*** Opening of INPUT ***

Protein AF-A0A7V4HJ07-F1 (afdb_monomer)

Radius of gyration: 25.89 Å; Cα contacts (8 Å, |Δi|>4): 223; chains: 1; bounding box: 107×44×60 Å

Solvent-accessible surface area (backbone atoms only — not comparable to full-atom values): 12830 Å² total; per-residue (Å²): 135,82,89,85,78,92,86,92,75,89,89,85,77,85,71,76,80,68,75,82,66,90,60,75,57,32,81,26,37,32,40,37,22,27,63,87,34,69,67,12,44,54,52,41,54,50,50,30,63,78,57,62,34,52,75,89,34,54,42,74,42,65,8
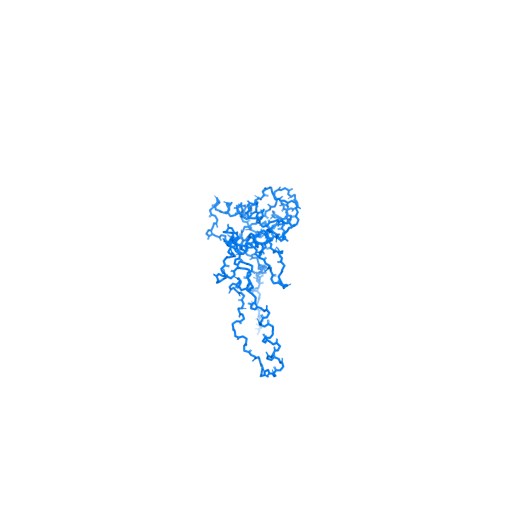4,66,66,93,43,57,62,42,48,43,66,54,43,40,65,55,46,50,49,53,52,54,49,52,37,52,77,70,69,35,67,90,55,45,84,40,84,43,81,32,53,84,57,49,49,38,29,34,43,60,79,72,39,77,86,56,72,69,58,95,91,55,70,58,66,42,47,44,68,60,51,56,75,38,36,72,40,54,71,67,72,44,47,43,72,66,26,96,74,47,55,82,87,51,84,69,84,77,72,80,68,72,96,53,92,70,52,71,68,55,50,52,52,49,51,56,51,50,60,64,63,67,54,79,50,57,44,46,90,86,60,76,76,79,50,77,68,56,56,51,53,58,64,72,73,110

Structure (mmCIF, N/CA/C/O backbone):
data_AF-A0A7V4HJ07-F1
#
_entry.id   AF-A0A7V4HJ07-F1
#
loop_
_atom_site.group_PDB
_atom_site.id
_atom_site.type_symbol
_atom_site.label_atom_id
_atom_site.label_alt_id
_atom_site.label_comp_id
_ato
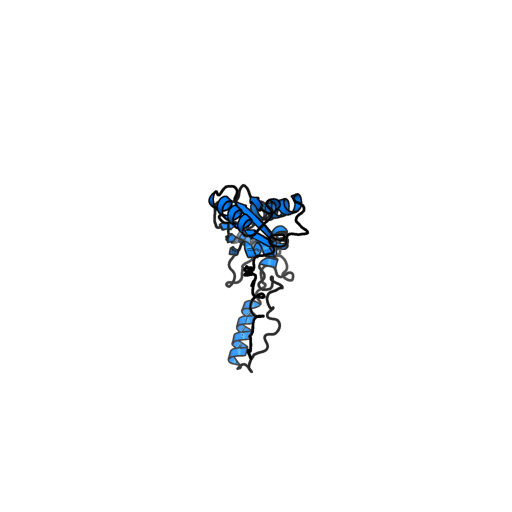m_site.label_asym_id
_atom_site.label_entity_id
_atom_site.label_seq_id
_atom_site.pdbx_PDB_ins_code
_atom_site.Cartn_x
_atom_site.Cartn_y
_atom_site.Cartn_z
_atom_site.occupancy
_atom_site.B_iso_or_equiv
_atom_site.auth_seq_id
_atom_site.auth_comp_id
_atom_site.auth_asym_id
_atom_site.auth_atom_id
_atom_site.pdbx_PDB_model_num
ATOM 1 N N . MET A 1 1 ? 72.514 -27.831 17.365 1.00 38.81 1 MET A N 1
ATOM 2 C CA . MET A 1 1 ? 72.449 -26.882 16.229 1.00 38.81 1 MET A CA 1
ATOM 3 C C . MET A 1 1 ? 70.995 -26.665 15.820 1.00 38.81 1 MET A C 1
ATOM 5 O O . MET A 1 1 ? 70.294 -27.635 15.596 1.00 38.81 1 MET A O 1
ATOM 9 N N . ARG A 1 2 ? 70.595 -25.385 15.783 1.00 41.19 2 ARG A N 1
ATOM 10 C CA . ARG A 1 2 ? 69.440 -24.729 15.125 1.00 41.19 2 ARG A CA 1
ATOM 11 C C . ARG A 1 2 ? 68.014 -25.303 15.245 1.00 41.19 2 ARG A C 1
ATOM 13 O O . ARG A 1 2 ? 67.581 -26.135 14.461 1.00 41.19 2 ARG A O 1
ATOM 20 N N . ARG A 1 3 ? 67.242 -24.634 16.115 1.00 50.53 3 ARG A N 1
ATOM 21 C CA . ARG A 1 3 ? 65.797 -24.376 15.976 1.00 50.53 3 ARG A CA 1
ATOM 22 C C . ARG A 1 3 ? 65.485 -23.695 14.634 1.00 50.53 3 ARG A C 1
ATOM 24 O O . ARG A 1 3 ? 66.245 -22.812 14.229 1.00 50.53 3 ARG A O 1
ATOM 31 N N . ARG A 1 4 ? 64.324 -23.989 14.037 1.00 55.06 4 ARG A N 1
ATOM 32 C CA . ARG A 1 4 ? 63.582 -23.041 13.187 1.00 55.06 4 ARG A CA 1
ATOM 33 C C . ARG A 1 4 ? 62.068 -23.129 13.442 1.00 55.06 4 ARG A C 1
ATOM 35 O O . ARG A 1 4 ? 61.608 -24.193 13.846 1.00 55.06 4 ARG A O 1
ATOM 42 N N . PRO A 1 5 ? 61.339 -22.009 13.294 1.00 48.78 5 PRO A N 1
ATOM 43 C CA . PRO A 1 5 ? 60.101 -21.729 14.015 1.00 48.78 5 PRO A CA 1
ATOM 44 C C . PRO A 1 5 ? 58.841 -21.733 13.130 1.00 48.78 5 PRO A C 1
ATOM 46 O O . PRO A 1 5 ? 58.913 -21.568 11.918 1.00 48.78 5 PRO A O 1
ATOM 49 N N . SER A 1 6 ? 57.701 -21.894 13.805 1.00 51.91 6 SER A N 1
ATOM 50 C CA . SER A 1 6 ? 56.386 -21.275 13.578 1.00 51.91 6 SER A CA 1
ATOM 51 C C . SER A 1 6 ? 56.101 -20.671 12.197 1.00 51.91 6 SER A C 1
ATOM 53 O O . SER A 1 6 ? 56.595 -19.587 11.903 1.00 51.91 6 SER A O 1
ATOM 55 N N . SER A 1 7 ? 55.218 -21.291 11.405 1.00 49.09 7 SER A N 1
ATOM 56 C CA . SER A 1 7 ? 54.449 -20.620 10.335 1.00 49.09 7 SER A CA 1
ATOM 57 C C . SER A 1 7 ? 53.295 -21.504 9.842 1.00 49.09 7 SER A C 1
ATOM 59 O O . SER A 1 7 ? 53.359 -22.061 8.756 1.00 49.09 7 SER A O 1
ATOM 61 N N . VAL A 1 8 ? 52.231 -21.642 10.636 1.00 47.03 8 VAL A N 1
ATOM 62 C CA . VAL A 1 8 ? 50.888 -21.945 10.099 1.00 47.03 8 VAL A CA 1
ATOM 63 C C . VAL A 1 8 ? 49.890 -21.079 10.866 1.00 47.03 8 VAL A C 1
ATOM 65 O O . VAL A 1 8 ? 49.098 -21.539 11.678 1.00 47.03 8 VAL A O 1
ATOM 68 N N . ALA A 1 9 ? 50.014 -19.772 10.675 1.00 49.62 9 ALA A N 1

*** Close of INPUT ***

Repeat verbatim the lines between the start of the data and the line containing "ATOM 11 C C", both ends included, omitting all pictures.

Protein AF-A0A7V4HJ07-F1 (afdb_monomer)

Radius of gyration: 25.89 Å; Cα contacts (8 Å, |Δi|>4): 223; chains: 1; bounding box: 107×44×60 Å

Solvent-accessible surface area (backbone atoms only — not comparable to full-atom values): 12830 Å² total; per-residue (Å²): 135,82,89,85,78,92,86,92,75,89,89,85,77,85,71,76,80,68,75,82,66,90,60,75,57,32,81,26,37,32,40,37,22,27,63,87,34,69,67,12,44,54,52,41,54,50,50,30,63,78,57,62,34,52,75,89,34,54,42,74,42,65,8
4,66,66,93,43,57,62,42,48,43,66,54,43,40,65,55,46,50,49,53,52,54,49,52,37,52,77,70,69,35,67,90,55,45,84,40,84,43,81,32,53,84,57,49,49,38,29,34,43,60,79,72,39,77,86,56,72,69,58,95,91,55,70,58,66,42,47,44,68,60,51,56,75,38,36,72,40,54,71,67,72,44,47,43,72,66,26,96,74,47,55,82,87,51,84,69,84,77,72,80,68,72,96,53,92,70,52,71,68,55,50,52,52,49,51,56,51,50,60,64,63,67,54,79,50,57,44,46,90,86,60,76,76,79,50,77,68,56,56,51,53,58,64,72,73,110

Structure (mmCIF, N/CA/C/O backbone):
data_AF-A0A7V4HJ07-F1
#
_entry.id   AF-A0A7V4HJ07-F1
#
loop_
_atom_site.group_PDB
_atom_site.id
_atom_site.type_symbol
_atom_site.label_atom_id
_atom_site.label_alt_id
_atom_site.label_comp_id
_ato
m_site.label_asym_id
_atom_site.label_entity_id
_atom_site.label_seq_id
_atom_site.pdbx_PDB_ins_code
_atom_site.Cartn_x
_atom_site.Cartn_y
_atom_site.Cartn_z
_atom_site.occupancy
_atom_site.B_iso_or_equiv
_atom_site.auth_seq_id
_atom_site.auth_comp_id
_atom_site.auth_asym_id
_atom_site.auth_atom_id
_atom_site.pdbx_PDB_model_num
ATOM 1 N N . MET A 1 1 ? 72.514 -27.831 17.365 1.00 38.81 1 MET A N 1
ATOM 2 C CA . MET A 1 1 ? 72.449 -26.882 16.229 1.00 38.81 1 MET A CA 1
ATOM 3 C C . MET A 1 1 ? 70.995 -26.665 15.820 1.00 38.81 1 MET A C 1
ATOM 5 O O . MET A 1 1 ? 70.294 -27.635 15.596 1.00 38.81 1 MET A O 1
ATOM 9 N N . ARG A 1 2 ? 70.595 -25.385 15.783 1.00 41.19 2 ARG A N 1
ATOM 10 C CA . ARG A 1 2 ? 69.440 -24.729 15.125 1.00 41.19 2 ARG A CA 1
ATOM 11 C C . ARG A 1 2 ? 68.014 -25.303 15.245 1.00 41.19 2 ARG A C 1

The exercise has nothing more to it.